BEGIN SOURCE MATERIAL

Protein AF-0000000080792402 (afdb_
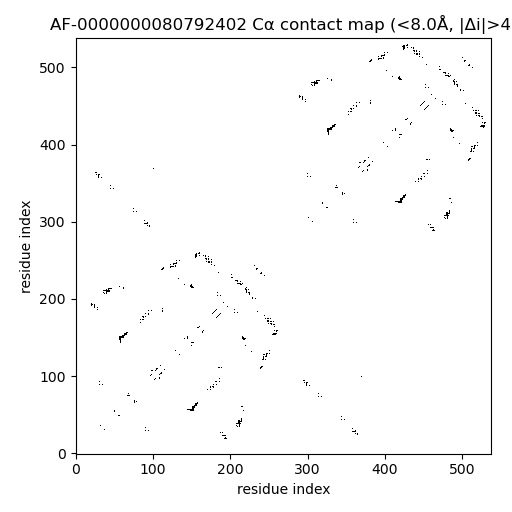homodimer)

pLDDT: mean 88.93, std 15.82, range [32.0, 98.88]

Nearest PDB structures (foldseek):
  7cz9-assembly2_E  TM=2.278E-01  e=2.398E+00  Klebsiella pneumoniae

InterPro domains:
  IPR003675 CAAX prenyl protease 2/Lysostaphin resistance protein A-like domain [PF02517] (164-253)

Foldseek 3Di:
DDPPPPDDPPPDPVVVLQVLLVVLVCVLVVLCCVPLLVLLVVLVVLLVVDVPVDDFQLAAEDEALAFPCPPDVVVSVVVLVVVLVVLCVSLVVLLVCCVPPPPPDPDLCVQLAVDCPPVPVLLVLLVVVLCVLQVVLVVLLVVCSVVRFFYHYHYQNDALDPVSLVSQLSSQLSNLSSLLCSLASRQLSSNVSSPDDLQVSQQVSLQSQLSSQCSGGDSSSVSSSVVSNVLNVVCVVPSHRSSSSNSSSVSSSCVNNVCNVCVVVPVPD/DDPPPPPDPPPDPVVVLQVLLVVLVCVLVVLCCVPLLVLLVVLVVLLVVDVPVDDFQLAAEDEALAFPCPPDVVVSVVVLVVVLVVLCVSLVVLLVCCVPPPPPDPDLCVQLAVDCPPVPVLLVLLVVVLCVLQVVLVVLLVVCSVVRFFYHYHYQNDALDPVSLVSQLSSQLSNLSSLLCSLASRQLSSNVSSPDDLQVSQQVSLQSQLSSQCSGGDSSSVSSSVLSNVLNVVCVVPSHRSSSSNSSSVSSSCVNNVCNVCVVVPVPD

Structure (mmCIF, N/CA/C/O backbone):
data_AF-0000000080792402-model_v1
#
loop_
_entity.id
_entity.type
_entity.pdbx_description
1 polymer 'Hypothetical membrane protein'
#
loop_
_atom_site.group_PDB
_atom_site.id
_atom_site.type_symbol
_atom_site.label_atom_id
_atom_site.label_alt_id
_atom_site.label_comp_id
_atom_site.label_asym_id
_atom_site.label_entity_id
_atom_site.label_seq_id
_atom_site.pdbx_PDB_ins_code
_atom_site.Cartn_x
_atom_site.Cartn_y
_atom_site.Cartn_z
_atom_site.occupancy
_atom_site.B_iso_or_equiv
_atom_site.auth_seq_id
_atom_site.auth_comp_id
_atom_site.auth_asym_id
_atom_site.auth_atom_id
_atom_site.pdbx_PDB_model_num
ATOM 1 N N . MET A 1 1 ? -64.938 14.344 -10.492 1 33.25 1 MET A N 1
ATOM 2 C CA . MET A 1 1 ? -63.719 14.133 -11.297 1 33.25 1 MET A CA 1
ATOM 3 C C . MET A 1 1 ? -62.656 13.43 -10.484 1 33.25 1 MET A C 1
ATOM 5 O O . MET A 1 1 ? -62.25 13.914 -9.43 1 33.25 1 MET A O 1
ATOM 9 N N . PRO A 1 2 ? -62.438 12.086 -10.594 1 41 2 PRO A N 1
ATOM 10 C CA . PRO A 1 2 ? -61.531 11.266 -9.789 1 41 2 PRO A CA 1
ATOM 11 C C . PRO A 1 2 ? -60.062 11.664 -9.969 1 41 2 PRO A C 1
ATOM 13 O O . PRO A 1 2 ? -59.656 12.031 -11.07 1 41 2 PRO A O 1
ATOM 16 N N . LEU A 1 3 ? -59.406 12.336 -8.977 1 40.69 3 LEU A N 1
ATOM 17 C CA . LEU A 1 3 ? -58 12.602 -8.883 1 40.69 3 LEU A CA 1
ATOM 18 C C . LEU A 1 3 ? -57.188 11.336 -9.141 1 40.69 3 LEU A C 1
ATOM 20 O O . LEU A 1 3 ? -57.344 10.328 -8.453 1 40.69 3 LEU A O 1
ATOM 24 N N . SER A 1 4 ? -56.906 10.977 -10.43 1 39.59 4 SER A N 1
ATOM 25 C CA . SER A 1 4 ? -55.969 9.922 -10.812 1 39.59 4 SER A CA 1
ATOM 26 C C . SER A 1 4 ? -54.656 10.086 -10.086 1 39.59 4 SER A C 1
ATOM 28 O O . SER A 1 4 ? -54 11.125 -10.219 1 39.59 4 SER A O 1
ATOM 30 N N . GLY A 1 5 ? -54.5 9.492 -8.922 1 39.06 5 GLY A N 1
ATOM 31 C CA . GLY A 1 5 ? -53.219 9.344 -8.211 1 39.06 5 GLY A CA 1
ATOM 32 C C . GLY A 1 5 ? -52.094 8.852 -9.094 1 39.06 5 GLY A C 1
ATOM 33 O O . GLY A 1 5 ? -52.125 7.703 -9.531 1 39.06 5 GLY A O 1
ATOM 34 N N . GLU A 1 6 ? -51.5 9.719 -9.906 1 39.34 6 GLU A N 1
ATOM 35 C CA . GLU A 1 6 ? -50.25 9.383 -10.625 1 39.34 6 GLU A CA 1
ATOM 36 C C . GLU A 1 6 ? -49.25 8.727 -9.703 1 39.34 6 GLU A C 1
ATOM 38 O O . GLU A 1 6 ? -48.844 9.312 -8.688 1 39.34 6 GLU A O 1
ATOM 43 N N . SER A 1 7 ? -49.312 7.41 -9.641 1 38.84 7 SER A N 1
ATOM 44 C CA . SER A 1 7 ? -48.281 6.629 -8.961 1 38.84 7 SER A CA 1
ATOM 45 C C . SER A 1 7 ? -46.875 7.078 -9.375 1 38.84 7 SER A C 1
ATOM 47 O O . SER A 1 7 ? -46.594 7.254 -10.562 1 38.84 7 SER A O 1
ATOM 49 N N . ALA A 1 8 ? -46.219 7.844 -8.523 1 46.72 8 ALA A N 1
ATOM 50 C CA . ALA A 1 8 ? -44.781 8.102 -8.703 1 46.72 8 ALA A CA 1
ATOM 51 C C . ALA A 1 8 ? -44.094 6.898 -9.32 1 46.72 8 ALA A C 1
ATOM 53 O O . ALA A 1 8 ? -44.312 5.758 -8.914 1 46.72 8 ALA A O 1
ATOM 54 N N . PRO A 1 9 ? -43.594 7.051 -10.531 1 40.91 9 PRO A N 1
ATOM 55 C CA . PRO A 1 9 ? -42.875 5.887 -11.047 1 40.91 9 PRO A CA 1
ATOM 56 C C . PRO A 1 9 ? -41.969 5.223 -9.992 1 40.91 9 PRO A C 1
ATOM 58 O O . PRO A 1 9 ? -41.375 5.91 -9.18 1 40.91 9 PRO A O 1
ATOM 61 N N . LEU A 1 10 ? -42.312 4.027 -9.516 1 39.47 10 LEU A N 1
ATOM 62 C CA . LEU A 1 10 ? -41.375 3.172 -8.781 1 39.47 10 LEU A CA 1
ATOM 63 C C . LEU A 1 10 ? -39.969 3.305 -9.328 1 39.47 10 LEU A C 1
ATOM 65 O O . LEU A 1 10 ? -39.719 3.072 -10.516 1 39.47 10 LEU A O 1
ATOM 69 N N . LEU A 1 11 ? -39.281 4.309 -9.102 1 42.5 11 LEU A N 1
ATOM 70 C CA . LEU A 1 11 ? -37.844 4.176 -9.367 1 42.5 11 LEU A CA 1
ATOM 71 C C . LEU A 1 11 ? -37.406 2.721 -9.273 1 42.5 11 LEU A C 1
ATOM 73 O O . LEU A 1 11 ? -37.469 2.115 -8.203 1 42.5 11 LEU A O 1
ATOM 77 N N . GLY A 1 12 ? -37.656 1.82 -10.281 1 40.66 12 GLY A N 1
ATOM 78 C CA . GLY A 1 12 ? -37.594 0.385 -10.508 1 40.66 12 GLY A CA 1
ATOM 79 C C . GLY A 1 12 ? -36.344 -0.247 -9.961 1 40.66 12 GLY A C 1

END SOURCE MATERIAL

BRIEF. From the data above, output exactly the lines between the one containing "ATOM 11 C C" and the one containing "ATOM 25 C CA", counting both of them.

OUTPUT BELOW.
ATOM 11 C C . PRO A 1 2 ? -60.062 11.664 -9.969 1 41 2 PRO A C 1
ATOM 13 O O . PRO A 1 2 ? -59.656 12.031 -11.07 1 41 2 PRO A O 1
ATOM 16 N N . LEU A 1 3 ? -59.406 12.336 -8.977 1 40.69 3 LEU A N 1
ATOM 17 C CA . LEU A 1 3 ? -58 12.602 -8.883 1 40.69 3 LEU A CA 1
ATOM 18 C C . LEU A 1 3 ? -57.188 11.336 -9.141 1 40.69 3 LEU A C 1
ATOM 20 O O . LEU A 1 3 ? -57.344 10.328 -8.453 1 40.69 3 LEU A O 1
ATOM 24 N N . SER A 1 4 ? -56.906 10.977 -10.43 1 39.59 4 SER A N 1
ATOM 25 C CA . SER A 1 4 ? -55.969 9.922 -10.812 1 39.59 4 SER A CA 1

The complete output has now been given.